The panel also featured Lucy Hornby, journalist and Fairbank Center visiting scholar; Anthony Saich, a Harvard Kennedy School professor of international affairs; and Yuhua Wang, a Harvard professor of government. Mark Wu, a Harvard Law School professor and director of the Fairbank Center, moderated the event.

The panel discussed the CCP’s Party Congress, which occurred last month in Beijing. China’s dominant political party convenes the week-long conference every five years to determine leadership positions and changes to the party’s constitution. The meeting — which includes a report from Xi Jinping, general secretary of the CCP and China’s president — serves to outline the party’s “vision and direction,” Wu explained.

Xi’s statement was an “anxious report, full of anxiety and fears” that highlighted the party’s movement towards economic and political “risk mitigation” in light of China’s recent stagnating economic growth and the war in Ukraine, according to Saich.

“It’s a kind of defensive reaction, both domestically but also internationally,” he said.

The Party Congress captured global attention when Hu Jintao, former Chinese president and former general secretary of the CCP, was physically escorted from the meeting hall. Hornby said Hu’s removal was not as dramatic as it appeared.

“I think journalists particularly like the idea of factions battling it out because we try to make Chinese politics as interesting as we possibly can when nothing actually changes for five years,” Hornby said.

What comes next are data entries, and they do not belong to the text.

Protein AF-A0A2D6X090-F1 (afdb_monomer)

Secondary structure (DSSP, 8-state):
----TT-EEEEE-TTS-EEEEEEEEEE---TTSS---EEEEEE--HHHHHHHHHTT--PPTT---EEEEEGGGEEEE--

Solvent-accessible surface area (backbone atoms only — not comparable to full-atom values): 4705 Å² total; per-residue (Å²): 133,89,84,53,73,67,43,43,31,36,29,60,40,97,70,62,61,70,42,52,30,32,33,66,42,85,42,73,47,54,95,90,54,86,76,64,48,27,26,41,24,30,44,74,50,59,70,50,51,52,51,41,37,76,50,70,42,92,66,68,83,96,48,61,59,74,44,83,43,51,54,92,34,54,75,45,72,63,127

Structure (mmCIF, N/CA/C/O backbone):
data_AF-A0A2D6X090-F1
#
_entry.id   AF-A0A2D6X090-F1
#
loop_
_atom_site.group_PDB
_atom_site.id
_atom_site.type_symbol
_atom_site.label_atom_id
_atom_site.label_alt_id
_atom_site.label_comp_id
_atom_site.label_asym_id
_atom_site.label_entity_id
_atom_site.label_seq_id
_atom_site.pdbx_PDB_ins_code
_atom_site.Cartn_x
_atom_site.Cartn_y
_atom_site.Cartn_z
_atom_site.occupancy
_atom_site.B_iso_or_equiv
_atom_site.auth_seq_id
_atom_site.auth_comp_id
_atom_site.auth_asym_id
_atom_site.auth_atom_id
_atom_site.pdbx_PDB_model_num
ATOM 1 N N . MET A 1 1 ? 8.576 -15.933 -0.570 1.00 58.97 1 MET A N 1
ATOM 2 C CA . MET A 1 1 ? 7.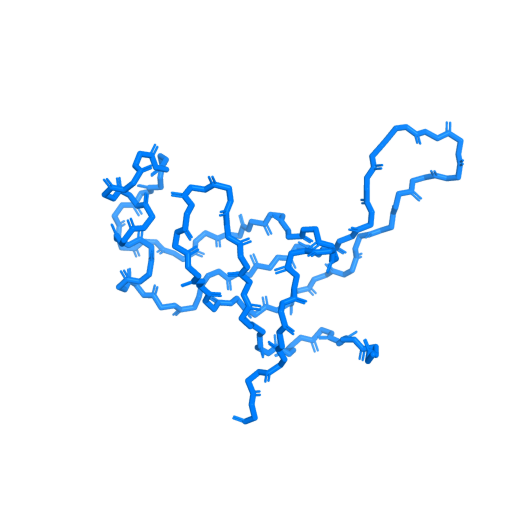179 -16.294 -0.923 1.00 58.97 1 MET A CA 1
ATOM 3 C C . MET A 1 1 ? 6.803 -15.549 -2.195 1.00 58.97 1 MET A C 1
ATOM 5 O O . MET A 1 1 ? 7.001 -14.344 -2.222 1.00 58.97 1 MET A O 1
ATOM 9 N N . LYS A 1 2 ? 6.296 -16.221 -3.240 1.00 85.44 2 LYS A N 1
ATOM 10 C CA . LYS A 1 2 ? 5.734 -15.522 -4.410 1.00 85.44 2 LYS A CA 1
ATOM 11 C C . LYS A 1 2 ? 4.306 -15.088 -4.074 1.00 85.44 2 LYS A C 1
ATOM 13 O O . LYS A 1 2 ? 3.42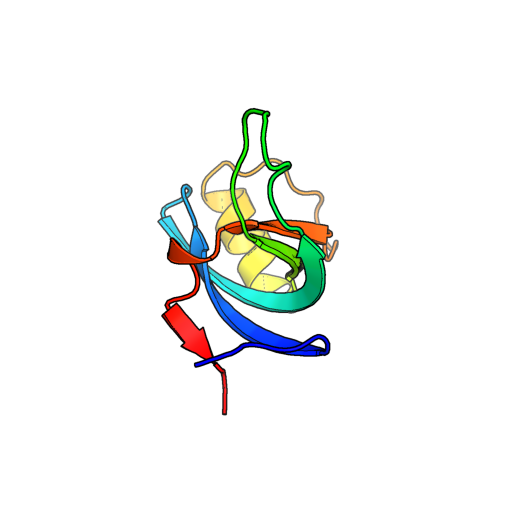7 -15.937 -3.958 1.00 85.44 2 LYS A O 1
ATOM 18 N N . TYR A 1 3 ? 4.103 -13.793 -3.857 1.00 93.56 3 TYR A N 1
ATOM 19 C CA . TYR A 1 3 ? 2.767 -13.212 -3.713 1.00 93.56 3 TYR A CA 1
ATOM 20 C C . TYR A 1 3 ? 2.012 -13.274 -5.048 1.00 93.56 3 TYR A C 1
ATOM 22 O O . TYR A 1 3 ? 2.638 -13.233 -6.111 1.00 93.56 3 TYR A O 1
ATOM 30 N N . LYS A 1 4 ? 0.680 -13.375 -5.005 1.00 95.44 4 LYS A N 1
ATOM 31 C CA . LYS A 1 4 ? -0.178 -13.407 -6.202 1.00 95.44 4 LYS A CA 1
ATOM 32 C C . LYS A 1 4 ? -1.275 -12.345 -6.157 1.00 95.44 4 LYS A C 1
ATOM 34 O O . LYS A 1 4 ? -1.611 -11.811 -5.102 1.00 95.44 4 LYS A O 1
ATOM 39 N N . VAL A 1 5 ? -1.857 -12.062 -7.322 1.00 96.75 5 VAL A N 1
ATOM 40 C CA . VAL A 1 5 ? -3.039 -11.197 -7.437 1.00 96.75 5 VAL A CA 1
ATOM 41 C C . VAL A 1 5 ? -4.144 -11.711 -6.509 1.00 96.75 5 VAL A C 1
ATOM 43 O O . VAL A 1 5 ? -4.416 -12.908 -6.456 1.00 96.75 5 VAL A O 1
ATOM 46 N N . GLY A 1 6 ? -4.766 -10.795 -5.770 1.00 96.38 6 GLY A N 1
ATOM 47 C CA . GLY A 1 6 ? -5.813 -11.087 -4.794 1.00 96.38 6 GLY A CA 1
ATOM 48 C C . GLY A 1 6 ? -5.311 -11.314 -3.368 1.00 96.38 6 GLY A C 1
ATOM 49 O O . GLY A 1 6 ? -6.109 -11.154 -2.442 1.00 96.38 6 GLY A O 1
ATOM 50 N N . ASP A 1 7 ? -4.019 -11.603 -3.168 1.00 96.38 7 ASP A N 1
ATOM 51 C CA . ASP A 1 7 ? -3.457 -11.744 -1.824 1.00 96.38 7 ASP A CA 1
ATOM 52 C C . ASP A 1 7 ? -3.631 -10.441 -1.032 1.00 96.38 7 ASP A C 1
ATOM 54 O O . ASP A 1 7 ? -3.445 -9.334 -1.550 1.00 96.38 7 ASP A O 1
ATOM 58 N N . VAL A 1 8 ? -3.974 -10.586 0.249 1.00 97.44 8 VAL A N 1
ATOM 59 C CA . VAL A 1 8 ? -3.937 -9.490 1.216 1.00 97.44 8 VAL A CA 1
ATOM 60 C C . VAL A 1 8 ? -2.621 -9.570 1.972 1.00 97.44 8 VAL A C 1
ATOM 62 O O . VAL A 1 8 ? -2.299 -10.592 2.580 1.00 97.44 8 VAL A O 1
ATOM 65 N N . VAL A 1 9 ? -1.855 -8.488 1.942 1.00 97.00 9 VAL A N 1
ATOM 66 C CA . VAL A 1 9 ? -0.528 -8.418 2.556 1.00 97.00 9 VAL A CA 1
ATOM 67 C C . VAL A 1 9 ? -0.426 -7.212 3.481 1.00 97.00 9 VAL A C 1
ATOM 69 O O . VAL A 1 9 ? -1.097 -6.202 3.271 1.00 97.00 9 VAL A O 1
ATOM 72 N N . LEU A 1 10 ? 0.398 -7.344 4.518 1.00 97.31 10 LEU A N 1
ATOM 73 C CA . LEU A 1 10 ? 0.812 -6.249 5.385 1.00 97.31 10 LEU A CA 1
ATOM 74 C C . LEU A 1 10 ? 2.051 -5.590 4.778 1.00 97.31 10 LEU A C 1
ATOM 76 O O . LEU A 1 10 ? 3.037 -6.279 4.500 1.00 97.31 10 LEU A O 1
ATOM 80 N N . VAL A 1 11 ? 2.001 -4.273 4.612 1.00 96.88 11 VAL A N 1
ATOM 81 C CA . VAL A 1 11 ? 3.080 -3.480 4.019 1.00 96.88 11 VAL A CA 1
ATOM 82 C C . VAL A 1 11 ? 3.564 -2.419 4.990 1.00 96.88 11 VAL A C 1
ATOM 84 O O . VAL A 1 11 ? 2.771 -1.834 5.732 1.00 96.88 11 VAL A O 1
ATOM 87 N N . GLU A 1 12 ? 4.867 -2.179 4.982 1.00 96.31 12 GLU A N 1
ATOM 88 C CA . GLU A 1 12 ? 5.478 -1.014 5.611 1.00 96.31 12 GLU A CA 1
ATOM 89 C C . GLU A 1 12 ? 5.331 0.197 4.689 1.00 96.31 12 GLU A C 1
ATOM 91 O O . GLU A 1 12 ? 5.543 0.092 3.480 1.00 96.31 12 GLU A O 1
ATOM 96 N N . THR A 1 13 ? 4.925 1.343 5.233 1.00 94.94 13 THR A N 1
ATOM 97 C CA . THR A 1 13 ? 4.798 2.573 4.442 1.00 94.94 13 THR A CA 1
ATOM 98 C C . THR A 1 13 ? 5.914 3.545 4.782 1.00 94.94 13 THR A C 1
ATOM 100 O O . THR A 1 13 ? 6.360 3.611 5.923 1.00 94.94 13 THR A O 1
ATOM 103 N N . PHE A 1 14 ? 6.308 4.370 3.810 1.00 91.06 14 PHE A N 1
ATOM 104 C CA . PHE A 1 14 ? 7.247 5.472 4.044 1.00 91.06 14 PHE A CA 1
ATOM 105 C C . PHE A 1 14 ? 6.734 6.493 5.065 1.00 91.06 14 PHE A C 1
ATOM 107 O O . PHE A 1 14 ? 7.523 7.170 5.709 1.00 91.06 14 PHE A O 1
ATOM 114 N N . ALA A 1 15 ? 5.412 6.596 5.220 1.00 92.69 15 ALA A N 1
ATOM 115 C CA . ALA A 1 15 ? 4.795 7.467 6.210 1.00 92.69 15 ALA A CA 1
ATOM 116 C C . ALA A 1 15 ? 4.916 6.922 7.646 1.00 92.69 15 ALA A C 1
ATOM 118 O O . ALA A 1 15 ? 4.528 7.618 8.578 1.00 92.69 15 ALA A O 1
ATOM 119 N N . GLY A 1 16 ? 5.394 5.682 7.830 1.00 92.56 16 GLY A N 1
ATOM 120 C CA . GLY A 1 16 ? 5.564 5.019 9.127 1.00 92.56 16 GLY A CA 1
ATOM 121 C C . GLY A 1 16 ? 4.553 3.895 9.403 1.00 92.56 16 GLY A C 1
ATOM 122 O O . GLY A 1 16 ? 4.967 2.774 9.702 1.00 92.56 16 GLY A O 1
ATOM 123 N N . PRO A 1 17 ? 3.226 4.122 9.308 1.00 95.19 17 PRO A N 1
ATOM 124 C CA . PRO A 1 17 ? 2.231 3.099 9.608 1.00 95.19 17 PRO A CA 1
ATOM 125 C C . PRO A 1 17 ? 2.356 1.853 8.735 1.00 95.19 17 PRO A C 1
ATOM 127 O O . PRO A 1 17 ? 2.607 1.939 7.533 1.00 95.19 17 PRO A O 1
ATOM 130 N N . LYS A 1 18 ? 2.078 0.688 9.322 1.00 97.19 18 LYS A N 1
ATOM 131 C CA . LYS A 1 18 ? 1.891 -0.561 8.576 1.00 97.19 18 LYS A CA 1
ATOM 132 C C . LYS A 1 18 ? 0.426 -0.702 8.195 1.00 97.19 18 LYS A C 1
ATOM 134 O O . LYS A 1 18 ? -0.448 -0.485 9.034 1.00 97.19 18 LYS A O 1
ATOM 139 N N . VAL A 1 19 ? 0.158 -1.055 6.944 1.00 96.94 19 VAL A N 1
ATOM 140 C CA . VAL A 1 19 ? -1.206 -1.102 6.396 1.00 96.94 19 VAL A CA 1
ATOM 141 C C . VAL A 1 19 ? -1.441 -2.371 5.598 1.00 96.94 19 VAL A C 1
ATOM 143 O O . VAL A 1 19 ? -0.498 -3.018 5.143 1.00 96.94 19 VAL A O 1
ATOM 146 N N . HIS A 1 20 ? -2.704 -2.740 5.422 1.00 97.62 20 HIS A N 1
ATOM 147 C CA . HIS A 1 20 ? -3.085 -3.874 4.606 1.00 97.62 20 HIS A CA 1
ATOM 148 C C . HIS A 1 20 ? -3.530 -3.421 3.224 1.00 97.62 20 HIS A C 1
ATOM 150 O O . HIS A 1 20 ? -4.374 -2.535 3.052 1.00 97.62 20 HIS A O 1
ATOM 156 N N . VAL A 1 21 ? -3.015 -4.117 2.220 1.00 97.69 21 VAL A N 1
ATOM 157 C CA . VAL A 1 21 ? -3.400 -3.912 0.829 1.00 97.69 21 VAL A CA 1
ATOM 158 C C . VAL A 1 21 ? -3.785 -5.233 0.187 1.00 97.69 21 VAL A C 1
ATOM 160 O O . VAL A 1 21 ? -3.286 -6.294 0.562 1.00 97.69 21 VAL A O 1
ATOM 163 N N . ARG A 1 22 ? -4.672 -5.167 -0.804 1.00 98.19 22 ARG A N 1
ATOM 164 C CA . ARG A 1 22 ? -4.964 -6.277 -1.711 1.00 98.19 22 ARG A CA 1
ATOM 165 C C . ARG A 1 22 ? -4.190 -6.078 -3.004 1.00 98.19 22 ARG A C 1
ATOM 167 O O . ARG A 1 22 ? -4.402 -5.072 -3.679 1.00 98.19 22 ARG A O 1
ATOM 174 N N . LEU A 1 23 ? -3.353 -7.042 -3.365 1.00 97.69 23 LEU A N 1
ATOM 175 C CA . LEU A 1 23 ? -2.564 -7.004 -4.594 1.00 97.69 23 LEU A CA 1
ATOM 176 C C . LEU A 1 23 ? -3.477 -7.107 -5.823 1.00 97.69 23 LEU A C 1
ATOM 178 O O . LEU A 1 23 ? -4.325 -7.999 -5.896 1.00 97.69 23 LEU A O 1
ATOM 182 N N . LYS A 1 24 ? -3.331 -6.188 -6.781 1.00 98.12 24 LYS A N 1
ATOM 183 C CA . LYS A 1 24 ? -4.161 -6.117 -7.996 1.00 98.12 24 LYS A CA 1
ATOM 184 C C . LYS A 1 24 ? -3.388 -6.521 -9.240 1.00 98.12 24 LYS A C 1
ATOM 186 O O . LYS A 1 24 ? -3.883 -7.331 -10.015 1.00 98.12 24 LYS A O 1
ATOM 191 N N . LYS A 1 25 ? -2.185 -5.979 -9.427 1.00 97.94 25 LYS A N 1
ATOM 192 C CA . LYS A 1 25 ? -1.376 -6.214 -10.626 1.00 97.94 25 LYS A CA 1
ATOM 193 C C . LYS A 1 25 ? 0.102 -6.218 -10.272 1.00 97.94 25 LYS A C 1
ATOM 195 O O . LYS A 1 25 ? 0.562 -5.336 -9.555 1.00 97.94 25 LYS A O 1
ATOM 200 N N . ARG A 1 26 ? 0.832 -7.207 -10.786 1.00 97.06 26 ARG A N 1
ATOM 201 C CA . ARG A 1 26 ? 2.290 -7.258 -10.680 1.00 97.06 26 ARG A CA 1
ATOM 202 C C . ARG A 1 26 ? 2.898 -6.257 -11.654 1.00 97.06 26 ARG A C 1
ATOM 204 O O . ARG A 1 26 ? 2.558 -6.279 -12.835 1.00 97.06 26 ARG A O 1
ATOM 211 N N . ILE A 1 27 ? 3.816 -5.435 -11.167 1.00 95.88 27 ILE A N 1
ATOM 212 C CA . ILE A 1 27 ? 4.594 -4.501 -11.973 1.00 95.88 27 ILE A CA 1
ATOM 213 C C . ILE A 1 27 ? 6.060 -4.912 -11.871 1.00 95.88 27 ILE A C 1
ATOM 215 O O . ILE A 1 27 ? 6.594 -5.085 -10.775 1.00 95.88 27 ILE A O 1
ATOM 219 N N . LEU A 1 28 ? 6.688 -5.119 -13.024 1.00 95.19 28 LEU A N 1
ATOM 220 C CA . LEU A 1 28 ? 8.111 -5.413 -13.125 1.00 95.19 28 LEU A CA 1
ATOM 221 C C . LEU A 1 28 ? 8.808 -4.209 -13.736 1.00 95.19 28 LEU A C 1
ATOM 223 O O . LEU A 1 28 ? 8.301 -3.622 -14.697 1.00 95.19 28 LEU A O 1
ATOM 227 N N . LYS A 1 29 ? 9.970 -3.857 -13.194 1.00 93.56 29 LYS A N 1
ATOM 228 C CA . LYS A 1 29 ? 10.796 -2.806 -13.772 1.00 93.56 29 LYS A CA 1
ATOM 229 C C . LYS A 1 29 ? 11.251 -3.216 -15.183 1.00 93.56 29 LYS A C 1
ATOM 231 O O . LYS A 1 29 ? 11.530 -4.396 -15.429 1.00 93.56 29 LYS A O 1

The 20th Party Congress also broke with some long-held norms. They did not elect any women to the Politburo, and Xi, 69, was elected despite the informal retirement age of 68. Most notably, Xi was elected for a historic third term as secretary general.

Still, the conference did not contain many surprises, according to the experts.

Fewsmith said he had expected Xi to dominate the Party Congress — which he said is “normal” for Chinese politics.

Then, pointing above to “New China,” the headline of the event displayed on a digital screen, Fewsmith added, “With all due respect to your title, it’s not what’s new about politics: It’s what’s old. This is a return to old politics.”